The shortwave radiative forcing of greenhouse gases including carbon dioxide and methane is larger than the well-known longwave effects of many less important anthropogenic forcing agents routinely included in radiative forcing assessments from the IPCC. Comprehensive shortwave radiative forcing calculations have previously not been undertaken due to their extreme computational expense. However, by leveraging supercomputing resources, we have completed the first global, spatially-resolved calculations of forcing at the surface, tropopause, and top-of-atmosphere by both carbon dioxide and methane. This calculation reveals that greenhouse gas exhibits strong spatial gradients associated primarily with low-latitude surfaces that have high near-infrared albedo, and secondarily with cloud coverage. The reason for this albedo dependence is that surfaces that are highly reflective in the near-infrared lead to more absorption of reflected shortwave photons by these gases. Localized annual-mean forcing from pre-industrial to present-day carbon dioxide and methane increases can be as large ten times the global annualized shortwave forcing.

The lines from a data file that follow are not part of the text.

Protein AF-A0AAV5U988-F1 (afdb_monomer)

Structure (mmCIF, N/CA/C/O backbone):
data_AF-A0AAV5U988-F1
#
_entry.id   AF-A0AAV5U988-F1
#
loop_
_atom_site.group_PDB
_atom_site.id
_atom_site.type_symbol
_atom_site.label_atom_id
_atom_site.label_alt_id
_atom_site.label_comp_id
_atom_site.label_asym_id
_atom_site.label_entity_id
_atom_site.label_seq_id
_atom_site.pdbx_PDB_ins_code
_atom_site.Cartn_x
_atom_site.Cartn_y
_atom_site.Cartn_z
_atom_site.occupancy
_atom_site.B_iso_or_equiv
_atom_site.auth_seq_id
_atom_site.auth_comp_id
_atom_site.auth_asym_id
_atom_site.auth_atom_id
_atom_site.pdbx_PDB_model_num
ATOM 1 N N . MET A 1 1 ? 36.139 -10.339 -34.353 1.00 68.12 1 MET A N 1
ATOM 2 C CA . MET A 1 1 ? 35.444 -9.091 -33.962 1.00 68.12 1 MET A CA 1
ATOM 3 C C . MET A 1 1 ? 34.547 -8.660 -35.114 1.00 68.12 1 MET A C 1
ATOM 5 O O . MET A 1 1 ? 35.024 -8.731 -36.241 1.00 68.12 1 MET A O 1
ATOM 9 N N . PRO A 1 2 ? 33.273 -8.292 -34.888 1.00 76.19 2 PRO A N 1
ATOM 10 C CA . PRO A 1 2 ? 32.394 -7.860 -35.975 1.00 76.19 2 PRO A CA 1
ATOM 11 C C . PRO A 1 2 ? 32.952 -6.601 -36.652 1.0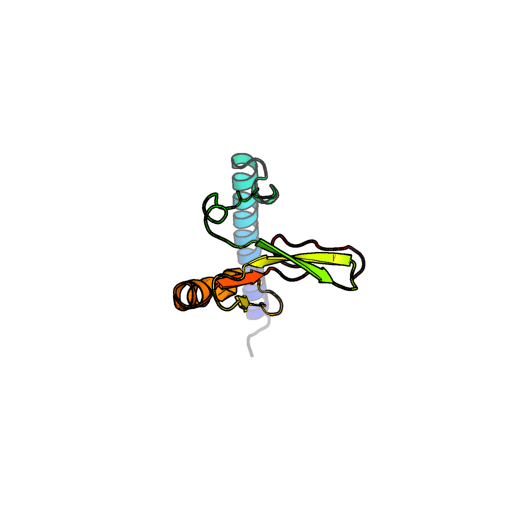0 76.19 2 PRO A C 1
ATOM 13 O O . PRO A 1 2 ? 33.418 -5.682 -35.974 1.00 76.19 2 PRO A O 1
ATOM 16 N N . GLY A 1 3 ? 32.927 -6.581 -37.987 1.00 91.69 3 GLY A N 1
ATOM 17 C CA . GLY A 1 3 ? 33.462 -5.481 -38.789 1.00 91.69 3 GLY A CA 1
ATOM 18 C C . GLY A 1 3 ? 32.687 -4.176 -38.596 1.00 91.69 3 GLY A C 1
ATOM 19 O O . GLY A 1 3 ? 31.529 -4.176 -38.174 1.00 91.69 3 GLY A O 1
ATOM 20 N N . VAL A 1 4 ? 33.323 -3.047 -38.927 1.00 90.12 4 VAL A N 1
ATOM 21 C CA . VAL A 1 4 ? 32.745 -1.697 -38.770 1.00 90.12 4 VAL A CA 1
ATOM 22 C C . VAL A 1 4 ? 31.385 -1.581 -39.468 1.00 90.12 4 VAL A C 1
ATOM 24 O O . VAL A 1 4 ? 30.432 -1.094 -38.866 1.00 90.12 4 VAL A O 1
ATOM 27 N N . LEU A 1 5 ? 31.255 -2.122 -40.684 1.00 90.00 5 LEU A N 1
ATOM 28 C CA . LEU A 1 5 ? 29.999 -2.129 -41.440 1.00 90.00 5 LEU A CA 1
ATOM 29 C C . LEU A 1 5 ? 28.879 -2.883 -40.705 1.00 90.00 5 LEU A C 1
ATOM 31 O O . LEU A 1 5 ? 27.766 -2.381 -40.581 1.00 90.00 5 LEU A O 1
ATOM 35 N N . THR A 1 6 ? 29.180 -4.060 -40.151 1.00 89.31 6 THR A N 1
ATOM 36 C CA . THR A 1 6 ? 28.213 -4.869 -39.397 1.00 89.31 6 THR A CA 1
ATOM 37 C C . THR A 1 6 ? 27.725 -4.135 -38.148 1.00 89.31 6 THR A C 1
ATOM 39 O O . THR A 1 6 ? 26.540 -4.199 -37.822 1.00 89.31 6 THR A O 1
ATOM 42 N N . ARG A 1 7 ? 28.609 -3.392 -37.466 1.00 90.75 7 ARG A N 1
ATOM 43 C CA . ARG A 1 7 ? 28.262 -2.572 -36.291 1.00 90.75 7 ARG A CA 1
ATOM 44 C C . ARG A 1 7 ? 27.387 -1.371 -36.659 1.00 90.75 7 ARG A C 1
ATOM 46 O O . ARG A 1 7 ? 26.449 -1.069 -35.930 1.00 90.75 7 ARG A O 1
ATOM 53 N N . LEU A 1 8 ? 27.652 -0.720 -37.791 1.00 92.00 8 LEU A N 1
ATOM 54 C CA . LEU A 1 8 ? 26.842 0.406 -38.269 1.00 92.00 8 LEU A CA 1
ATOM 55 C C . LEU A 1 8 ? 25.433 -0.036 -38.684 1.00 92.00 8 LEU A C 1
ATOM 57 O O . LEU A 1 8 ? 24.454 0.587 -38.284 1.00 92.00 8 LEU A O 1
ATOM 61 N N . VAL A 1 9 ? 25.317 -1.147 -39.418 1.00 93.44 9 VAL A N 1
ATOM 62 C CA . VAL A 1 9 ? 24.019 -1.694 -39.848 1.00 93.44 9 VAL A CA 1
ATOM 63 C C . VAL A 1 9 ? 23.182 -2.149 -38.652 1.00 93.44 9 VAL A C 1
ATOM 65 O O . VAL A 1 9 ? 21.994 -1.843 -38.579 1.00 93.44 9 VAL A O 1
ATOM 68 N N . SER A 1 10 ? 23.793 -2.835 -37.683 1.00 89.19 10 SER A N 1
ATOM 69 C CA . SER A 1 10 ? 23.087 -3.266 -36.468 1.00 89.19 10 SER A CA 1
ATOM 70 C C . SER A 1 10 ? 22.664 -2.084 -35.594 1.00 89.19 10 SER A C 1
ATOM 72 O O . SER A 1 10 ? 21.521 -2.053 -35.146 1.00 89.19 10 SER A O 1
ATOM 74 N N . ALA A 1 11 ? 23.518 -1.071 -35.413 1.00 90.62 11 ALA A N 1
ATOM 75 C CA . ALA A 1 11 ? 23.143 0.150 -34.700 1.00 90.62 11 ALA A CA 1
ATOM 76 C C . ALA A 1 11 ? 21.985 0.886 -35.390 1.00 90.62 11 ALA A C 1
ATOM 78 O O . ALA A 1 11 ? 21.061 1.346 -34.721 1.00 90.62 11 ALA A O 1
ATOM 79 N N . PHE A 1 12 ? 21.993 0.965 -36.721 1.00 95.25 12 PHE A N 1
ATOM 80 C CA . PHE A 1 12 ? 20.897 1.561 -37.481 1.00 95.25 12 PHE A CA 1
ATOM 81 C C . PHE A 1 12 ? 19.587 0.779 -37.312 1.00 95.25 12 PHE A C 1
ATOM 83 O O . PHE A 1 12 ? 18.555 1.373 -37.006 1.00 95.25 12 PHE A O 1
ATOM 90 N N . ALA A 1 13 ? 19.630 -0.550 -37.430 1.00 94.94 13 ALA A N 1
ATOM 91 C CA . ALA A 1 13 ? 18.459 -1.407 -37.254 1.00 94.94 13 ALA A CA 1
ATOM 92 C C . ALA A 1 13 ? 17.871 -1.317 -35.834 1.00 94.94 13 ALA A C 1
ATOM 94 O O . ALA A 1 13 ? 16.653 -1.241 -35.678 1.00 94.94 13 ALA A O 1
ATOM 95 N N . ILE A 1 14 ? 18.725 -1.270 -34.805 1.00 94.69 14 ILE A N 1
ATOM 96 C CA . ILE A 1 14 ? 18.303 -1.099 -33.407 1.00 94.69 14 ILE A CA 1
ATOM 97 C C . ILE A 1 14 ? 17.627 0.259 -33.211 1.00 94.69 14 ILE A C 1
ATOM 99 O O . ILE A 1 14 ? 16.540 0.312 -32.641 1.00 94.69 14 ILE A O 1
ATOM 103 N N . ASN A 1 15 ? 18.222 1.344 -33.717 1.00 95.38 15 ASN A N 1
ATOM 104 C CA . ASN A 1 15 ? 17.617 2.673 -33.621 1.00 95.38 15 ASN A CA 1
ATOM 105 C C . ASN A 1 15 ? 16.271 2.730 -34.353 1.00 95.38 15 ASN A C 1
ATOM 107 O O . ASN A 1 15 ? 15.298 3.240 -33.805 1.00 95.38 15 ASN A O 1
ATOM 111 N N . LEU A 1 16 ? 16.180 2.150 -35.553 1.00 96.19 16 LEU A N 1
ATOM 112 C CA . LEU A 1 16 ? 14.936 2.104 -36.319 1.00 96.19 16 LEU A CA 1
ATOM 113 C C . LEU A 1 16 ? 13.834 1.337 -35.573 1.00 96.19 16 LEU A C 1
ATOM 115 O O . LEU A 1 16 ? 12.708 1.825 -35.468 1.00 96.19 16 LEU A O 1
ATOM 119 N N . ALA A 1 17 ? 14.163 0.172 -35.008 1.00 95.81 17 ALA A N 1
ATOM 120 C CA . ALA A 1 17 ? 13.234 -0.597 -34.188 1.00 95.81 17 ALA A CA 1
ATOM 121 C C . ALA A 1 17 ? 12.812 0.189 -32.936 1.00 95.81 17 ALA A C 1
ATOM 123 O O . ALA A 1 17 ? 11.626 0.254 -32.615 1.00 95.81 17 ALA A O 1
ATOM 124 N N . GLN A 1 18 ? 13.759 0.841 -32.259 1.00 96.12 18 GLN A N 1
ATOM 125 C CA . GLN A 1 18 ? 13.484 1.661 -31.083 1.00 96.12 18 GLN A CA 1
ATOM 126 C C . GLN A 1 18 ? 12.528 2.813 -31.401 1.00 96.12 18 GLN A C 1
ATOM 128 O O . GLN A 1 18 ? 11.563 3.009 -30.659 1.00 96.12 18 GLN A O 1
ATOM 133 N N . TYR A 1 19 ? 12.742 3.542 -32.500 1.00 97.19 19 TYR A N 1
ATOM 134 C CA . TYR A 1 19 ? 11.817 4.589 -32.933 1.00 97.19 19 TYR A CA 1
ATOM 135 C C . TYR A 1 19 ? 10.433 4.018 -33.236 1.00 97.19 19 TYR A C 1
ATOM 137 O O . TYR A 1 19 ? 9.449 4.541 -32.723 1.00 97.19 19 TYR A O 1
ATOM 145 N N . TYR A 1 20 ? 10.349 2.906 -33.969 1.00 96.94 20 TYR A N 1
ATOM 146 C CA . TYR A 1 20 ? 9.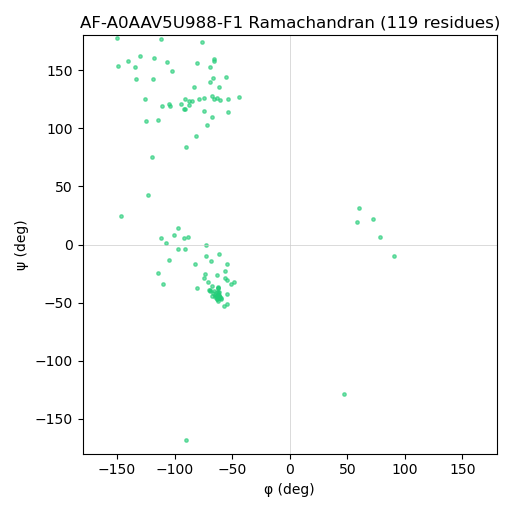075 2.263 -34.295 1.00 96.94 20 TYR A CA 1
ATOM 147 C C . TYR A 1 20 ? 8.264 1.891 -33.042 1.00 96.94 20 TYR A C 1
ATOM 149 O O . TYR A 1 20 ? 7.114 2.312 -32.893 1.00 96.94 20 TYR A O 1
ATOM 157 N N . TYR A 1 21 ? 8.869 1.160 -32.101 1.00 97.19 21 TYR A N 1
ATOM 158 C CA . TYR A 1 21 ? 8.181 0.741 -30.878 1.00 97.19 21 TYR A CA 1
ATOM 159 C C . TYR A 1 21 ? 7.856 1.919 -29.953 1.00 97.19 21 TYR A C 1
ATOM 161 O O . TYR A 1 21 ? 6.785 1.936 -29.344 1.00 97.19 21 TYR A O 1
ATOM 169 N N . SER A 1 22 ? 8.727 2.930 -29.878 1.00 96.06 22 SER A N 1
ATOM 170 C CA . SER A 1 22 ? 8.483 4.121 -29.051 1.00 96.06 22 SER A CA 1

Furthermore, we show that our estimates of shortwave forcing by anthropogenic greenhouse gases are robust and, by leveraging results from planetary observations, largely invariant with respect to future developments in the spectroscopy of carbon dioxide and methane. However, our findings point to the need to ensure that shortwave radiative transfer parameterizations are informed by and properly formulated with realistic near-infrared surface albedo data.